Is the mintmark in the same location on the 1838-O Bust half and the 1839-O Seated half?

Is the mintmark in the same location on the 1838-O Bust half and the 1839-O Seated half?


The 1839-O actually is a Bust half with the mintmark in the same location, above the date. New Orleans struck its 1839 halves only with the old dies, while Philadelphia used both, which may have caused the confusion.

Didn’t one of the early gold medals awarded by Congress turn up on the scrap heap?

Not quite, but it came close. The medal contained about $125 worth of gold. It was awarded posthumously to Lt. William Burroughs who was killed in the battle between the Enterprise and the Boxer in 1813. It was discovered in a deposit of gold brought to the Mint for coining in 1842.

Did the Native Americans use copper coins of their own?

One reference I found describes the use of copper plates by Indians on the northwest coast of America as symbols of wealth, which might be considered to be coins.

I thought the $50 gold coins of 1915 were supposed to honor the completion of the Panama Canal. What’s an owl doing on the coin?

Yours is by no means the first criticism of the coin that served the dual purpose of recognizing the completion of the canal and the subsequent Panama-Pacific Exposition in San Francisco. The owl was sacred to Minerva, who appears on the obverse. Minerva is the goddess of fine arts and crafts, symbolic of the Exposition displays. The Gatun Locks or the first ship through the canal would have satisfied a lot more people, but when you put a committee in charge of designing a coin, you are likely to wind up with a camel or an elephant.

Wasn’t the Mint totally opposed to the idea of Bicentennial coin designs?
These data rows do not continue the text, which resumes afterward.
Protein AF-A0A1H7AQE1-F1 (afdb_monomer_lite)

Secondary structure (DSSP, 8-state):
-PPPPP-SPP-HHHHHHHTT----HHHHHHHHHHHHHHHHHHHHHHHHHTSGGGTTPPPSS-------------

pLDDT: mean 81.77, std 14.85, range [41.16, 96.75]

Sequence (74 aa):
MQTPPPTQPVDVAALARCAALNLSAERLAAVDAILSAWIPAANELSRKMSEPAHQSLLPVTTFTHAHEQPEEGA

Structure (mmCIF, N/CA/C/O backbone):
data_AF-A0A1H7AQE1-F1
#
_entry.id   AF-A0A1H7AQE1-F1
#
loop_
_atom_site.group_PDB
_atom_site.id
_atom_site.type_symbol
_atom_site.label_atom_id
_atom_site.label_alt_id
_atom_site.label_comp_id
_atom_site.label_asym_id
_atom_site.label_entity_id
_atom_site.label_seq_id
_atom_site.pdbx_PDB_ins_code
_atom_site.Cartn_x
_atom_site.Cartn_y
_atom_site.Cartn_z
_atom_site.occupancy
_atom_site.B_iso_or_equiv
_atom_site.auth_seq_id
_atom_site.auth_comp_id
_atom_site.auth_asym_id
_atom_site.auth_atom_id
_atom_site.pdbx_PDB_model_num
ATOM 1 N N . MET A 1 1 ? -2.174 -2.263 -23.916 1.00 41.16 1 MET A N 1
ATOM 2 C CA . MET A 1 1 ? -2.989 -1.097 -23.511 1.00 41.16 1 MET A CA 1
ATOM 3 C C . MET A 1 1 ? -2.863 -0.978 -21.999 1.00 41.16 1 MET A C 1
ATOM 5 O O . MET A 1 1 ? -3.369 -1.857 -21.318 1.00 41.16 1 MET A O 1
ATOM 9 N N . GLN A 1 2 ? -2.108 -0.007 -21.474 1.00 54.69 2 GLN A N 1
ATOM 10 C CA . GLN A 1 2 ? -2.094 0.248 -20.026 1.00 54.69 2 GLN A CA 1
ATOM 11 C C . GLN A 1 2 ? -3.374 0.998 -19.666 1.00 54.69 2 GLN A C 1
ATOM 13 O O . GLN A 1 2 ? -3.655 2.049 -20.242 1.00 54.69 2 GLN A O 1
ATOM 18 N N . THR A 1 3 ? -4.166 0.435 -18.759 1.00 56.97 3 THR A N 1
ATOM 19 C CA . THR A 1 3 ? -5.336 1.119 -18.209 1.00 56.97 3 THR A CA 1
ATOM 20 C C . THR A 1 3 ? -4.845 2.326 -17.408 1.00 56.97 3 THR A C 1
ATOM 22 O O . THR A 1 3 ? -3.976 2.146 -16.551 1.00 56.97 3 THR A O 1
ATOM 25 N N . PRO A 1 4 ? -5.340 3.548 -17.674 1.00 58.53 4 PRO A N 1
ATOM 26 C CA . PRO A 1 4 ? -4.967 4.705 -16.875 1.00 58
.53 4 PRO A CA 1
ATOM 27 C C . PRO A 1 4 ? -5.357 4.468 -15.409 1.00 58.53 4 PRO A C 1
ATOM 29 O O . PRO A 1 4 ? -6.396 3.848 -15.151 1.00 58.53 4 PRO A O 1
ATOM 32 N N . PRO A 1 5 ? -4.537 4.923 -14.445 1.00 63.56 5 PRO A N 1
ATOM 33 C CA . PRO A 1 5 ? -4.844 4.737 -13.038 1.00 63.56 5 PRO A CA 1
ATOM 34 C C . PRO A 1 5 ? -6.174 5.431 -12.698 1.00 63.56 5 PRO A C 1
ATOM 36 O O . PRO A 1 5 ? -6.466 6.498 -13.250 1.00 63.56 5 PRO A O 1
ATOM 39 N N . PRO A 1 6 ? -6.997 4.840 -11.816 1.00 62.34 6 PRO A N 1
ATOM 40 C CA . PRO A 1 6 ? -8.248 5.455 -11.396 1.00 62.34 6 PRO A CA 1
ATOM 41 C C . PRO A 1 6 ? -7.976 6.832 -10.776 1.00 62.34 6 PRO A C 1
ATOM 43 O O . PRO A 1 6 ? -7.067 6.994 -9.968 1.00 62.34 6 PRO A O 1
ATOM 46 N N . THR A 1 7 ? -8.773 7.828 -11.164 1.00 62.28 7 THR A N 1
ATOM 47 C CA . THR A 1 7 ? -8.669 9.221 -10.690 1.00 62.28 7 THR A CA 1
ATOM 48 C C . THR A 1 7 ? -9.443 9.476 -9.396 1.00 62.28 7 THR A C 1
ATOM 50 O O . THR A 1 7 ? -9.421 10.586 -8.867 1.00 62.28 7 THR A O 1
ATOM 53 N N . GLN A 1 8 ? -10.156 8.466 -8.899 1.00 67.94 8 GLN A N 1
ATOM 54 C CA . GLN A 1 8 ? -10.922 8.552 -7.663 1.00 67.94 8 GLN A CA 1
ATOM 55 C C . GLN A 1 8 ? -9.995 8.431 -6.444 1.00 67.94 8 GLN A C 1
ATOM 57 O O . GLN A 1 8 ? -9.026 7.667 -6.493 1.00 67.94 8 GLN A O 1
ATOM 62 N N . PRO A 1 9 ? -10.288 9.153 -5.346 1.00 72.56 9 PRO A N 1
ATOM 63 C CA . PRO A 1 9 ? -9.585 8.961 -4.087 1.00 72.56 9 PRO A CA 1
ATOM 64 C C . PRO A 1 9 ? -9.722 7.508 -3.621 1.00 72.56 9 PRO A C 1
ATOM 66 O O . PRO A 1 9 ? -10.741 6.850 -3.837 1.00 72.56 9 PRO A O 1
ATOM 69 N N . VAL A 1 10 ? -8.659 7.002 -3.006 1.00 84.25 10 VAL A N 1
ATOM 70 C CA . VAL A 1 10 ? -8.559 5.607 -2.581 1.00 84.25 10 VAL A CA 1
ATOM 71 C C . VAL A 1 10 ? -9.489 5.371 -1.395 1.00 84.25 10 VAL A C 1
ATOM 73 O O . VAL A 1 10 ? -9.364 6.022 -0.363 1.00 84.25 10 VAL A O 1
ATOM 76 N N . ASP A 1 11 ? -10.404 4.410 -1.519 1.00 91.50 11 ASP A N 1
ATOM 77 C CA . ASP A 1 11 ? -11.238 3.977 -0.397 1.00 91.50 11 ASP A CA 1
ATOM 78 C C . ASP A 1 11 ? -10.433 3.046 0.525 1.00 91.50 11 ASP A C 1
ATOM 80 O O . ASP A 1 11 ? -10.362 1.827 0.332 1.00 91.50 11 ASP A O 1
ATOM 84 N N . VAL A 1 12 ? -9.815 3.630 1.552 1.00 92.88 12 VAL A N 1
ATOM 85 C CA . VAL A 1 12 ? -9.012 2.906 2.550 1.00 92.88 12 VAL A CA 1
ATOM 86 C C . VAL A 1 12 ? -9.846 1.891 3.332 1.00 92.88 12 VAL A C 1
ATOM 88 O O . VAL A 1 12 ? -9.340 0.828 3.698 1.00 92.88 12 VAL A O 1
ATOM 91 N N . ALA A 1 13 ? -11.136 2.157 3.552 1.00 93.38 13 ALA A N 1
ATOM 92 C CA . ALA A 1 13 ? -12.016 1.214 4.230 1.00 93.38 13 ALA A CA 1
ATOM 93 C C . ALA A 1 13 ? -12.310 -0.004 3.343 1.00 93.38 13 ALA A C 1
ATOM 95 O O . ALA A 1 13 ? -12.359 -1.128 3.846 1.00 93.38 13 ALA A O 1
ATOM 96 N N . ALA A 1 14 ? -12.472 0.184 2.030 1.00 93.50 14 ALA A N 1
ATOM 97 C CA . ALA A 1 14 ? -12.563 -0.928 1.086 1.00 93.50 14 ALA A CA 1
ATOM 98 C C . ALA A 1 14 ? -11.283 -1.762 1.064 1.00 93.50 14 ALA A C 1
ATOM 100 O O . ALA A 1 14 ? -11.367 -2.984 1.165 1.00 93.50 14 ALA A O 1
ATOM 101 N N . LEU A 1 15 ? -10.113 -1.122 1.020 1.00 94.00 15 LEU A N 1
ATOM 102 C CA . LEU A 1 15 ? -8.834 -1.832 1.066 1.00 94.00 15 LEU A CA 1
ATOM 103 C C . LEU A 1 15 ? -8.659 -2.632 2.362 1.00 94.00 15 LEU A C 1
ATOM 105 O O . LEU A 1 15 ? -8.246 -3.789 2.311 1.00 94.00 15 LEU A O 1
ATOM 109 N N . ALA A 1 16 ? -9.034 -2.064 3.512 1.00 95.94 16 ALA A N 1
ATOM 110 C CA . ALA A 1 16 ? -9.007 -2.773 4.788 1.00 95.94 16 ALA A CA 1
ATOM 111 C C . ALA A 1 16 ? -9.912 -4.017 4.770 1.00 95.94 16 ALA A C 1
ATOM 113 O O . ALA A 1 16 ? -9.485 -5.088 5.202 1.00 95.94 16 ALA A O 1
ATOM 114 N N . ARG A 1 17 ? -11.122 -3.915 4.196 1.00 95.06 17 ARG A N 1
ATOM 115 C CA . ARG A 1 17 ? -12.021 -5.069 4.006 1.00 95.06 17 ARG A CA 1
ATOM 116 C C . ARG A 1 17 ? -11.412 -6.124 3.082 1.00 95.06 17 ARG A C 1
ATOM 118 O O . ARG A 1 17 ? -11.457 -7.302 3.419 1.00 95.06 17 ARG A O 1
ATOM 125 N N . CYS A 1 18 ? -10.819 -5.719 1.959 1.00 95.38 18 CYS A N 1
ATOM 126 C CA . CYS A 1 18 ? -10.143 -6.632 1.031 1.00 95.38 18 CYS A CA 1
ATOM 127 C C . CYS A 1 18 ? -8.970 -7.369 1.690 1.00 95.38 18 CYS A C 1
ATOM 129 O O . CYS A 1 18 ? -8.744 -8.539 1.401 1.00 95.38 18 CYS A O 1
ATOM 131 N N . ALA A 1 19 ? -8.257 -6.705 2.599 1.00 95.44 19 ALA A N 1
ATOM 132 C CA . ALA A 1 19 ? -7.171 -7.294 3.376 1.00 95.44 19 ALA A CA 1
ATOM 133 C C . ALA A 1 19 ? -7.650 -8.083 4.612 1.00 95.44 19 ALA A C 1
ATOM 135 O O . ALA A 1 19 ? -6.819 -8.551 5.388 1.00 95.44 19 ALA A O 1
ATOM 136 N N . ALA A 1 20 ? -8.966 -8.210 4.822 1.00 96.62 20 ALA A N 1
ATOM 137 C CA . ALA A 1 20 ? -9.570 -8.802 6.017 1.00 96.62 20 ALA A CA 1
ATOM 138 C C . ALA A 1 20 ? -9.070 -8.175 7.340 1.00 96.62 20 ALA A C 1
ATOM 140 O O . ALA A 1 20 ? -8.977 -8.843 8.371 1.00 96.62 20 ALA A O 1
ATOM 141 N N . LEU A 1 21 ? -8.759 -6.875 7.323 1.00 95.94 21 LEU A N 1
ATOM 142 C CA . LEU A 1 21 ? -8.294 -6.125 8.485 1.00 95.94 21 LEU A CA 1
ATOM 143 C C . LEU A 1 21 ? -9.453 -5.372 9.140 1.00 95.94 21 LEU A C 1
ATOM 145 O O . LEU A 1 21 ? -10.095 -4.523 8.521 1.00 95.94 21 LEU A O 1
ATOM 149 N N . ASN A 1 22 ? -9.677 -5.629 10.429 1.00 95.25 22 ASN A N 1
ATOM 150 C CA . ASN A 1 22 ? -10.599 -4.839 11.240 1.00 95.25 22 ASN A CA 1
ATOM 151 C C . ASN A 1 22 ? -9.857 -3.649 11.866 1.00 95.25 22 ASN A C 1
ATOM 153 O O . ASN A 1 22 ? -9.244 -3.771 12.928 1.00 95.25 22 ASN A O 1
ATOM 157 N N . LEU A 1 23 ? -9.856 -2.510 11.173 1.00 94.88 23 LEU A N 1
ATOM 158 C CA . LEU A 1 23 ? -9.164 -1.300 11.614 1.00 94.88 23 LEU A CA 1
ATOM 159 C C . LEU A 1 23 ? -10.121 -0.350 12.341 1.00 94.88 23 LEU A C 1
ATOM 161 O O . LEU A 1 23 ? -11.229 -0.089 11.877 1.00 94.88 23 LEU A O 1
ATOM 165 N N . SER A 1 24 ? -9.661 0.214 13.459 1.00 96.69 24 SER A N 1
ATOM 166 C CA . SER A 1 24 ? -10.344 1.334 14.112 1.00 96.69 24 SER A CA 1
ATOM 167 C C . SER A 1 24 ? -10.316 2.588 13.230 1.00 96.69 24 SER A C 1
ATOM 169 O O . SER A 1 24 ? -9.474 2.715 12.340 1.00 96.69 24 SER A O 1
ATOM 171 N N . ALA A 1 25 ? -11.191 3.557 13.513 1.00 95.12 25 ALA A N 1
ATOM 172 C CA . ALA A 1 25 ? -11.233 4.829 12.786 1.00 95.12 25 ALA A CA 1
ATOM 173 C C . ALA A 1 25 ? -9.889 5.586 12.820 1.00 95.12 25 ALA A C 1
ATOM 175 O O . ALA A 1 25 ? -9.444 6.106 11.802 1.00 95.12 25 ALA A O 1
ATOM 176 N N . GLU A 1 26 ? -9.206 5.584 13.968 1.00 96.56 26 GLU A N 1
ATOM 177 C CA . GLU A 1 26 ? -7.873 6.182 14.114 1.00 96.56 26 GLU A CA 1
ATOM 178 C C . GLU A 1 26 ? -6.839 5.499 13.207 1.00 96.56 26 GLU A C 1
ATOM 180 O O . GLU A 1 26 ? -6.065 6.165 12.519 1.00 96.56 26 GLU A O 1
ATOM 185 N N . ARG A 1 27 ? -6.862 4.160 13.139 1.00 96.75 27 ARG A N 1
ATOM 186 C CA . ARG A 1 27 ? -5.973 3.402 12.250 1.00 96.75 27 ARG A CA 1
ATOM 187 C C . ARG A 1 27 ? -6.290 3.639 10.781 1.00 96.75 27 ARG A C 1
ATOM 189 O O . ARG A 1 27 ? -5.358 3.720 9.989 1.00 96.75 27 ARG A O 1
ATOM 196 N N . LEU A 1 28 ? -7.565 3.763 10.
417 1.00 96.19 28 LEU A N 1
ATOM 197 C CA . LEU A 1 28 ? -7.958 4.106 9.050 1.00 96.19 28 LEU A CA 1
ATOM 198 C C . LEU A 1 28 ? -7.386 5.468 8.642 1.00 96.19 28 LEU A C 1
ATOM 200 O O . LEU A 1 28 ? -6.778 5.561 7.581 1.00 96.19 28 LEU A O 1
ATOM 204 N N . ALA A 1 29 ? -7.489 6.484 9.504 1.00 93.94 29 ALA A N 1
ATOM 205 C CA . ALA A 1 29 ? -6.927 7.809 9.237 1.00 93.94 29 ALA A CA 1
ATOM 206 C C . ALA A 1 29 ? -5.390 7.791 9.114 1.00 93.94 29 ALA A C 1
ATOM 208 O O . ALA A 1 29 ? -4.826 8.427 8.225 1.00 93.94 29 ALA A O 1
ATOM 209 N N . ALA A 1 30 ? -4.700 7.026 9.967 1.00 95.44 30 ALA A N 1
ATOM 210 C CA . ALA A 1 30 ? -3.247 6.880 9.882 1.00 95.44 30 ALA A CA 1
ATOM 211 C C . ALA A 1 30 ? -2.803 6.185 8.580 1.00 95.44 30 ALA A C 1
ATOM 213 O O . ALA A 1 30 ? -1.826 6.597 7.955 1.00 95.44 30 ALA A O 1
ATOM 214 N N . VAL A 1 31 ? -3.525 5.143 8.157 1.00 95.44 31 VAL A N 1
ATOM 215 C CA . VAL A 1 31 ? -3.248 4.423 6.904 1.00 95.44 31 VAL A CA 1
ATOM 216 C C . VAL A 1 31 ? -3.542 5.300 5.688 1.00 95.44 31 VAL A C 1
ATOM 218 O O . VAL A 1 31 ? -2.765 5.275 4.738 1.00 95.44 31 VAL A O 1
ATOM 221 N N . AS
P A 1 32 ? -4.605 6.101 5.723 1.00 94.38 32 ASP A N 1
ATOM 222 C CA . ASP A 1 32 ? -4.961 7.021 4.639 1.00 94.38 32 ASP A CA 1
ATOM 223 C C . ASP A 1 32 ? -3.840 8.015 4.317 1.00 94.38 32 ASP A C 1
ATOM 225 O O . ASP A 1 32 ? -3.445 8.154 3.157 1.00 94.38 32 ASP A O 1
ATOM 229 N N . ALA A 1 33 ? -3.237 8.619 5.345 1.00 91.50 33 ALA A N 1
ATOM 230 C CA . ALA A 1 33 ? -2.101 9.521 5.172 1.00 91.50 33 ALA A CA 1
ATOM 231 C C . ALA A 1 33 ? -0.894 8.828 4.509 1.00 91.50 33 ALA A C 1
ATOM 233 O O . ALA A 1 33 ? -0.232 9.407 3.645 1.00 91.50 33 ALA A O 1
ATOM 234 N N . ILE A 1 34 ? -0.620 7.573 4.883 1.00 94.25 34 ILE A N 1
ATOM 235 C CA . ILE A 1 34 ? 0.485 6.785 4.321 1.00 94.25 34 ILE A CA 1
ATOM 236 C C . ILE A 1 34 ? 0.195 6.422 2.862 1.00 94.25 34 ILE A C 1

Up until March 5, 1973, it was. On that date Mint Director Mary Brooks offered a proposal for Bicentennial designs for the Ike dollar and Kennedy half. It was only after strong criticism and a proposal from John J. Pittman that the Washington quarter was an ideal medium for at least a third coin was it added to the list. The opposition was based on the claim that the public would hoard all coins with a Bicentennial design, repeating the coin shortages of the 1960s.